Pulsed field ablation for focal right atrial appendage tachycardia
B. Reißmann1, F. Moser2, R. Schleberger3, J. Moser3, M. Lemoine3, L. Dinshaw3, P. Kirchhof2, A. Rillig3, A. Metzner3, F. Ouyang2
1Allgemeine und Interventionelle Kardiologie, Universitäres Herz- und Gefäßzentrum Hamburg GmbH, Hamburg; 2Klinik für Kardiologie, Universitäres Herz- und Gefäßzentrum Hamburg GmbH, Hamburg; 3Klinik für Kardiologie mit Schwerpunkt Elektrophysiologie, Universitäres Herz- und Gefäßzentrum Hamburg GmbH, Hamburg;

Background: 
Right atrial appendage (RAA) tachycardiais more prevalent in young male patients and is associated with tachycardia-induced cardiomyopathy. Medical failure for focal right atrialappendage (RAA) tachycardia is common, and interventional treatment remains a great challenge. Over the past two decades, efforts have been made to develop a better understanding of the characteristics of these tachycardias. Three-dimensional activation mapping facilitates precise identification of the origin of the tachycardia, but catheter ablation is still associated with high recurrence rates. In particular, RAA tachycardias arising from the distal RAA often require open surgical intervention with excision of the RAA. No data are available regarding the use of pulsed field ablation for RAA tachycardias. 

Case summary: 
A 21-year-old male patient was transferred to our department from another hospital. He presented to the external emergency department due to exertional dyspnea and palpitation with increasing symptoms for 10 days. Transthoracic echocardiography assessed an ejection fraction of 28%, and a left ventricular end-diastolic diameter of 73mm. Cardiac magnetic resonance imaging was not indicative of myocarditis or other myocardial injuries.
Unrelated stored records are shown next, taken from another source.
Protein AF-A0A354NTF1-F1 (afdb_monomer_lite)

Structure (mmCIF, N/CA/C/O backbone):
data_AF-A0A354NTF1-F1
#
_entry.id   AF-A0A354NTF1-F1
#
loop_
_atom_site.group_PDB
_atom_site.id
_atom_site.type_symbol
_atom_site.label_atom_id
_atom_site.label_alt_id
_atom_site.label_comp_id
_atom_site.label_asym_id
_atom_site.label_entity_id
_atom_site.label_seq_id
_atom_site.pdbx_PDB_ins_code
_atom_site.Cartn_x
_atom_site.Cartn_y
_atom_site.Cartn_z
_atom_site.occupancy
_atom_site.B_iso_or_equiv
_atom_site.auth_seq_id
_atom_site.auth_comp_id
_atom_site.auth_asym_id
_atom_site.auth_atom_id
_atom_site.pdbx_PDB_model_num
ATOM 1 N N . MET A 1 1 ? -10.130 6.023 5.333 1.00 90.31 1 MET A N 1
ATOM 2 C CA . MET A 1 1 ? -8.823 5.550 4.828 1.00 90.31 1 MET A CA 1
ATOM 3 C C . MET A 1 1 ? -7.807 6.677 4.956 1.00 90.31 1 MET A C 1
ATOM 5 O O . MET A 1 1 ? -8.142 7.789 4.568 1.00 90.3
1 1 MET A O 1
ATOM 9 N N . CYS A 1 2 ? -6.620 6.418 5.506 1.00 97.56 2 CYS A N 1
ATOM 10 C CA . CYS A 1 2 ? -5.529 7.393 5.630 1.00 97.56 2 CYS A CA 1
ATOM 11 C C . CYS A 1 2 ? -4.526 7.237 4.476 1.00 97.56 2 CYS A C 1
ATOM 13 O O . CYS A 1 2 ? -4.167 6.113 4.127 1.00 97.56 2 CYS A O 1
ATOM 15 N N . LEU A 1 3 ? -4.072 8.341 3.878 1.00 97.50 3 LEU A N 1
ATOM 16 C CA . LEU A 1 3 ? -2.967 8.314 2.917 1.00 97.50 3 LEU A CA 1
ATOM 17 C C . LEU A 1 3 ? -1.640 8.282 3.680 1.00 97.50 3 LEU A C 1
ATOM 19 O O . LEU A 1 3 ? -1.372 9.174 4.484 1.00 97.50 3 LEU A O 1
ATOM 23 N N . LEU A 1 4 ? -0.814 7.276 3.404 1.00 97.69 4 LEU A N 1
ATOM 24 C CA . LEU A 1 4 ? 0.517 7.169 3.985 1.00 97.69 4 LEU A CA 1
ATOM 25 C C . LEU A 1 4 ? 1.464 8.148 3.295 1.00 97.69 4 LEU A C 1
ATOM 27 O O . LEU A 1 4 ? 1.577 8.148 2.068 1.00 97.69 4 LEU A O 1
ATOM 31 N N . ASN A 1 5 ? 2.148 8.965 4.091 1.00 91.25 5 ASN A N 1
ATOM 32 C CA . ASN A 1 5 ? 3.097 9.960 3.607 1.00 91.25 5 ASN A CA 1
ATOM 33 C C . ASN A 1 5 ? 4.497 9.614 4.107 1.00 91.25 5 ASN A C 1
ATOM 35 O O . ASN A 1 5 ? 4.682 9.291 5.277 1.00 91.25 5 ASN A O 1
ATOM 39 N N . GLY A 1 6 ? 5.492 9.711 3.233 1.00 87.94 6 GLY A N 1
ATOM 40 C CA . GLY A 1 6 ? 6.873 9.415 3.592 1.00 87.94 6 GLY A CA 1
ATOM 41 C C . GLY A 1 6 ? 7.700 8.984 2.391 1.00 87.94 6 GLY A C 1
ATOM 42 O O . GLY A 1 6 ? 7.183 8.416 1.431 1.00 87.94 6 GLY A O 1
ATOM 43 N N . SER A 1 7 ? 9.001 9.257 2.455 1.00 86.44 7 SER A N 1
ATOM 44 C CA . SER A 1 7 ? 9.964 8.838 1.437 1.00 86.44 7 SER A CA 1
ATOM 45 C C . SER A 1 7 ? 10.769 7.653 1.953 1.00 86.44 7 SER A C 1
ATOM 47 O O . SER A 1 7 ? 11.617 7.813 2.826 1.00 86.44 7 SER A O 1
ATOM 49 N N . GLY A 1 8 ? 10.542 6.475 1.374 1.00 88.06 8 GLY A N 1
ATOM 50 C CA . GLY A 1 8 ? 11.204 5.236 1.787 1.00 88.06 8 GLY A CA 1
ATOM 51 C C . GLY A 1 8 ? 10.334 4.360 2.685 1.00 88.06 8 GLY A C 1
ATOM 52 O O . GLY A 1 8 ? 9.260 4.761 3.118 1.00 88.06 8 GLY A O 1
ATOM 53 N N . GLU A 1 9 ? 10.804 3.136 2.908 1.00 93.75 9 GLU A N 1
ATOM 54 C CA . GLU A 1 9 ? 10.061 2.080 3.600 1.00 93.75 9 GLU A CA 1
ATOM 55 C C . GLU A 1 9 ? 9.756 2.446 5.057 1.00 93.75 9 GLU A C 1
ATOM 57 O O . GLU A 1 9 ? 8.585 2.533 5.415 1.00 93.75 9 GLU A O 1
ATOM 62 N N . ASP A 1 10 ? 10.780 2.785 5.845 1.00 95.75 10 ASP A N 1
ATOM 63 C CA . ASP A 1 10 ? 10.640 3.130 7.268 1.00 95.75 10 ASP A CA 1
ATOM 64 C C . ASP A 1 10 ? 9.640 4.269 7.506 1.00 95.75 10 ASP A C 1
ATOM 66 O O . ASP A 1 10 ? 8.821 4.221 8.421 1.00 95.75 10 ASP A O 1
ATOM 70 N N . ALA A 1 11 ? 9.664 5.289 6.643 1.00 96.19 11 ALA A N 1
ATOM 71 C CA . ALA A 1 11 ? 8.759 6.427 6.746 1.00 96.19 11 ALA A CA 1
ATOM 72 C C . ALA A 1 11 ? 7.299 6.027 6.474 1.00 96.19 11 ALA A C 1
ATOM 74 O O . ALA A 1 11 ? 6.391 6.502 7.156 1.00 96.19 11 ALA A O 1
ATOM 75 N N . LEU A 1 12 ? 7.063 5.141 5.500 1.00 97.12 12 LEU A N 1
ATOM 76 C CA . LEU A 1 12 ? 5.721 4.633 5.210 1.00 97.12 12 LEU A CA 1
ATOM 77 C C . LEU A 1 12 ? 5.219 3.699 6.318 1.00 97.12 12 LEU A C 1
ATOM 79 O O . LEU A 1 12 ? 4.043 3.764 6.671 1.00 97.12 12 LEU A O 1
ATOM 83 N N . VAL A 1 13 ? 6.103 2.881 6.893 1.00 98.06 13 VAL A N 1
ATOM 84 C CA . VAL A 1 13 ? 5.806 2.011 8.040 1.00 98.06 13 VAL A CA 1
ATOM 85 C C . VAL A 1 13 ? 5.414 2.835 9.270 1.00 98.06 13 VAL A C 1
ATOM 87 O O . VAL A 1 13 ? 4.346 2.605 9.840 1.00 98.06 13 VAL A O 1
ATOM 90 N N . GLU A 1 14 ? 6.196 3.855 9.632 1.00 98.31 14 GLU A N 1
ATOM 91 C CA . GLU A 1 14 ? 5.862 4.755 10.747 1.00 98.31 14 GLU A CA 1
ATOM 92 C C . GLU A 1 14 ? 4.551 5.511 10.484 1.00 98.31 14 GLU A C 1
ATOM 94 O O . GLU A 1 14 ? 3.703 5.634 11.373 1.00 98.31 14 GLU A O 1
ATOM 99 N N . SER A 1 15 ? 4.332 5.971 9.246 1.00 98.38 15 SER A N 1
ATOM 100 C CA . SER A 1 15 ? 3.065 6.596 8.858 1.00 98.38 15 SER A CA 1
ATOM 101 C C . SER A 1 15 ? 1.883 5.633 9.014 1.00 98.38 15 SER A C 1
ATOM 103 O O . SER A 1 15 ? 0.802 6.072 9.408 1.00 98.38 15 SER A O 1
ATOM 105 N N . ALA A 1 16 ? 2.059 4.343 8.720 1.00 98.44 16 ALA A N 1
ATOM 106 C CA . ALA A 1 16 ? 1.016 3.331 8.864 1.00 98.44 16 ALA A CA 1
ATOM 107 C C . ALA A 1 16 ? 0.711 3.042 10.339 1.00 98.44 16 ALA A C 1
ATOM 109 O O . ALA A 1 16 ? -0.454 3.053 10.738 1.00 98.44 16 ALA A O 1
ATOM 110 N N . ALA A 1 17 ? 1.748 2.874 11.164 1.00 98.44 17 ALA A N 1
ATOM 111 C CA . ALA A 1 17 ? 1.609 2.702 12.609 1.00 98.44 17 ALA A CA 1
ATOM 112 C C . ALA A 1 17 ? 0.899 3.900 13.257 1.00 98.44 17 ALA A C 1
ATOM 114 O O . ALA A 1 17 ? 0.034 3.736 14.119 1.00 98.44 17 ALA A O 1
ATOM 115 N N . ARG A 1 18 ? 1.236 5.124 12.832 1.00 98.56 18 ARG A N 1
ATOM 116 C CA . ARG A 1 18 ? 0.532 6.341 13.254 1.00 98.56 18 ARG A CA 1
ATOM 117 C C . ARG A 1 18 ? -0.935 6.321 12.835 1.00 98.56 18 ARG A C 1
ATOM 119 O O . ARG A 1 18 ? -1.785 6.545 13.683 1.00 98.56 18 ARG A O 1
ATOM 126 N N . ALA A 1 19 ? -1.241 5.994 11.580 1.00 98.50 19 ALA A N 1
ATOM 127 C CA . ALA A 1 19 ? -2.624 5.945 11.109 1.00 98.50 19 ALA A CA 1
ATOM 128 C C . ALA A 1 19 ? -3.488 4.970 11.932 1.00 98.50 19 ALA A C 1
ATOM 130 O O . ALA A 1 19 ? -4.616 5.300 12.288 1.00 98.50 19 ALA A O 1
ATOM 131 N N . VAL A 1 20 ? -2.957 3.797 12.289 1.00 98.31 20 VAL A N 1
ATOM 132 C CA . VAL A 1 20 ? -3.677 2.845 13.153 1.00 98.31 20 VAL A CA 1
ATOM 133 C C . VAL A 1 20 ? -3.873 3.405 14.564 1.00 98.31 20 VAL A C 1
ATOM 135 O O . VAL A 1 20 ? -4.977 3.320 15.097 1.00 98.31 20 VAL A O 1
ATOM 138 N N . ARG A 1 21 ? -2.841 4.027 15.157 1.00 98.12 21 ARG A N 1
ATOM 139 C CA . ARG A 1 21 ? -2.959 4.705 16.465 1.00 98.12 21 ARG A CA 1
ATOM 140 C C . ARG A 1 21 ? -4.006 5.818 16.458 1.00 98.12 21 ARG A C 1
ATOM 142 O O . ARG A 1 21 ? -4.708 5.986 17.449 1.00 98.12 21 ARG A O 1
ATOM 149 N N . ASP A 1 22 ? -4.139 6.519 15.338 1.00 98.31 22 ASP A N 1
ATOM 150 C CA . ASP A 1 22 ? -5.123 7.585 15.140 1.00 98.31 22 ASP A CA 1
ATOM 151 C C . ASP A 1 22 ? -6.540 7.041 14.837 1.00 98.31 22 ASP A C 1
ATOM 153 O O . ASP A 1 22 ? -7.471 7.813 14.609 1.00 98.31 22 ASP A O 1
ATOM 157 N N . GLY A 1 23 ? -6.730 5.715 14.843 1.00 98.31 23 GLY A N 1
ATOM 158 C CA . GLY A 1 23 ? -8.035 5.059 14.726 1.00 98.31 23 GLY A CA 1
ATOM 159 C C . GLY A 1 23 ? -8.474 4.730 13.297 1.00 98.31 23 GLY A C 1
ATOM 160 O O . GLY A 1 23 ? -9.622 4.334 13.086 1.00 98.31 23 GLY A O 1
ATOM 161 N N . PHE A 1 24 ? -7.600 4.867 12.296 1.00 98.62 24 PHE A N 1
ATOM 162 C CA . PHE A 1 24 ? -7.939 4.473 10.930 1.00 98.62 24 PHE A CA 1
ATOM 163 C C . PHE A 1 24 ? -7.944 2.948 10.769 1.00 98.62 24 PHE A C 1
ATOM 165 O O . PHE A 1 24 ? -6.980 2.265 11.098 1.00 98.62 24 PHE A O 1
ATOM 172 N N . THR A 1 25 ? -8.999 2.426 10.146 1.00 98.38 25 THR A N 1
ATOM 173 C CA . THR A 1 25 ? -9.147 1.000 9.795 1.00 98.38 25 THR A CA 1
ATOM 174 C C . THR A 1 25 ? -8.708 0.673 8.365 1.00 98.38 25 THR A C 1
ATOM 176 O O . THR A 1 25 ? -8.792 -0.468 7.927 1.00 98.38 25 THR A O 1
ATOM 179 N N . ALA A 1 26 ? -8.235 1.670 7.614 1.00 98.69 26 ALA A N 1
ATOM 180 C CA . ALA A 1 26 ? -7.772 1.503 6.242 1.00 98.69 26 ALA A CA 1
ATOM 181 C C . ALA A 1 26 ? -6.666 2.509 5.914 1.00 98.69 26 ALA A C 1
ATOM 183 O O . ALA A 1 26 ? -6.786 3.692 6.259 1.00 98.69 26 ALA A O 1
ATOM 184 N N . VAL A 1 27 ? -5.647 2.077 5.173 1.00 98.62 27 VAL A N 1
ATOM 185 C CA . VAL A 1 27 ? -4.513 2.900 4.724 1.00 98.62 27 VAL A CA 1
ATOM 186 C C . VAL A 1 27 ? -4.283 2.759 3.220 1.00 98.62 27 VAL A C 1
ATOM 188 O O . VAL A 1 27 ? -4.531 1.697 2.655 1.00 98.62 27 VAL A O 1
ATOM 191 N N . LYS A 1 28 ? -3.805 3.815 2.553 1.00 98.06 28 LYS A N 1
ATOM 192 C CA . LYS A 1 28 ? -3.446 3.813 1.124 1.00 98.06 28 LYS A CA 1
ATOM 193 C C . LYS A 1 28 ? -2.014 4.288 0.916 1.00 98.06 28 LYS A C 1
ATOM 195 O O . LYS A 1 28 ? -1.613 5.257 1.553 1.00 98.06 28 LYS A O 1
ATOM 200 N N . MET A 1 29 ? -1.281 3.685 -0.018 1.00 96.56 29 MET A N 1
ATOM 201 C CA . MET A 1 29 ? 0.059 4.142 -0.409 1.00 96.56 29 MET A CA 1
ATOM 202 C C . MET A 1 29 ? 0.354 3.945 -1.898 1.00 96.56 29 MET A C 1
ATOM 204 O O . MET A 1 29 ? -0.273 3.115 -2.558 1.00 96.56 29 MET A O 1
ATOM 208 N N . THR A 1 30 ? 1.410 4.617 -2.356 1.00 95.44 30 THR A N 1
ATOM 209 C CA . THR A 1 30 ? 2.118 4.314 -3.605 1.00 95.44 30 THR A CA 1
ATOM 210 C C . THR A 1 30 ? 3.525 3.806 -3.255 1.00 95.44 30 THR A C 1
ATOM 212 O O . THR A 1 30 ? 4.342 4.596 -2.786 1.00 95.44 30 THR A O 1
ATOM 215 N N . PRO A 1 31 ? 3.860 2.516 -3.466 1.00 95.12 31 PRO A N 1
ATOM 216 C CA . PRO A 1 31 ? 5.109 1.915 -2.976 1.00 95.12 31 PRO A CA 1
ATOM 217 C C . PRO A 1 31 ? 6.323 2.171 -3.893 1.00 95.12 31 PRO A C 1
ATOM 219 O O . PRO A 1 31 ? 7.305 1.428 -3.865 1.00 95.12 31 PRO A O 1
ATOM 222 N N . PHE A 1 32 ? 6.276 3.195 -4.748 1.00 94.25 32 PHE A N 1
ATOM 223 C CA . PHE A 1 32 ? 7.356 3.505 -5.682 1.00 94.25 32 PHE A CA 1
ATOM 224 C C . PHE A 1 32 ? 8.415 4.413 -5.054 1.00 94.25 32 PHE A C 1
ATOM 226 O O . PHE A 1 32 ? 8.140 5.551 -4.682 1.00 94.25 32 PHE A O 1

The 12-lead electrocardiogram showed repetitive runs of narrow complex tachycardia with 1:1 A-V conduction suggestive of focal atrial tachycardia arising from the RAA (Figure 1). The suspected diagnosis was an arrhythmia-induced cardiomyopathy, and rhythm-control was aspired. During the electrophysiology study, earliest atrial activation of spontaneous runs of the clinical tachycardia was found at the distal end of the RAA. RAA angiography was performed (Figure 2), and biphasic pulsed field ablation (PFA) was applied inside of the RAA with a generator output of 2,000 V per application. A total of six PFA applications were applied, and the patient already remained in stable sinus rhythm after the first application. Post-ablation voltage mapping demonstrated electrical isolation of the RAA (Figure 3). A follow-up with assessment of the left ventricular ejection fraction is scheduled six weeks after discharge from our hospital. 

Discussion: 
The present case report is the first to report the use of PFA for the treatment of RAA tachycardia. PFA appears to be highly effective and might improve clinical outcomes of catheter ablation of these challenging arrhythmia; in particular, the need for open surgical intervention might be overcome. More data are warranted to confirm these findings.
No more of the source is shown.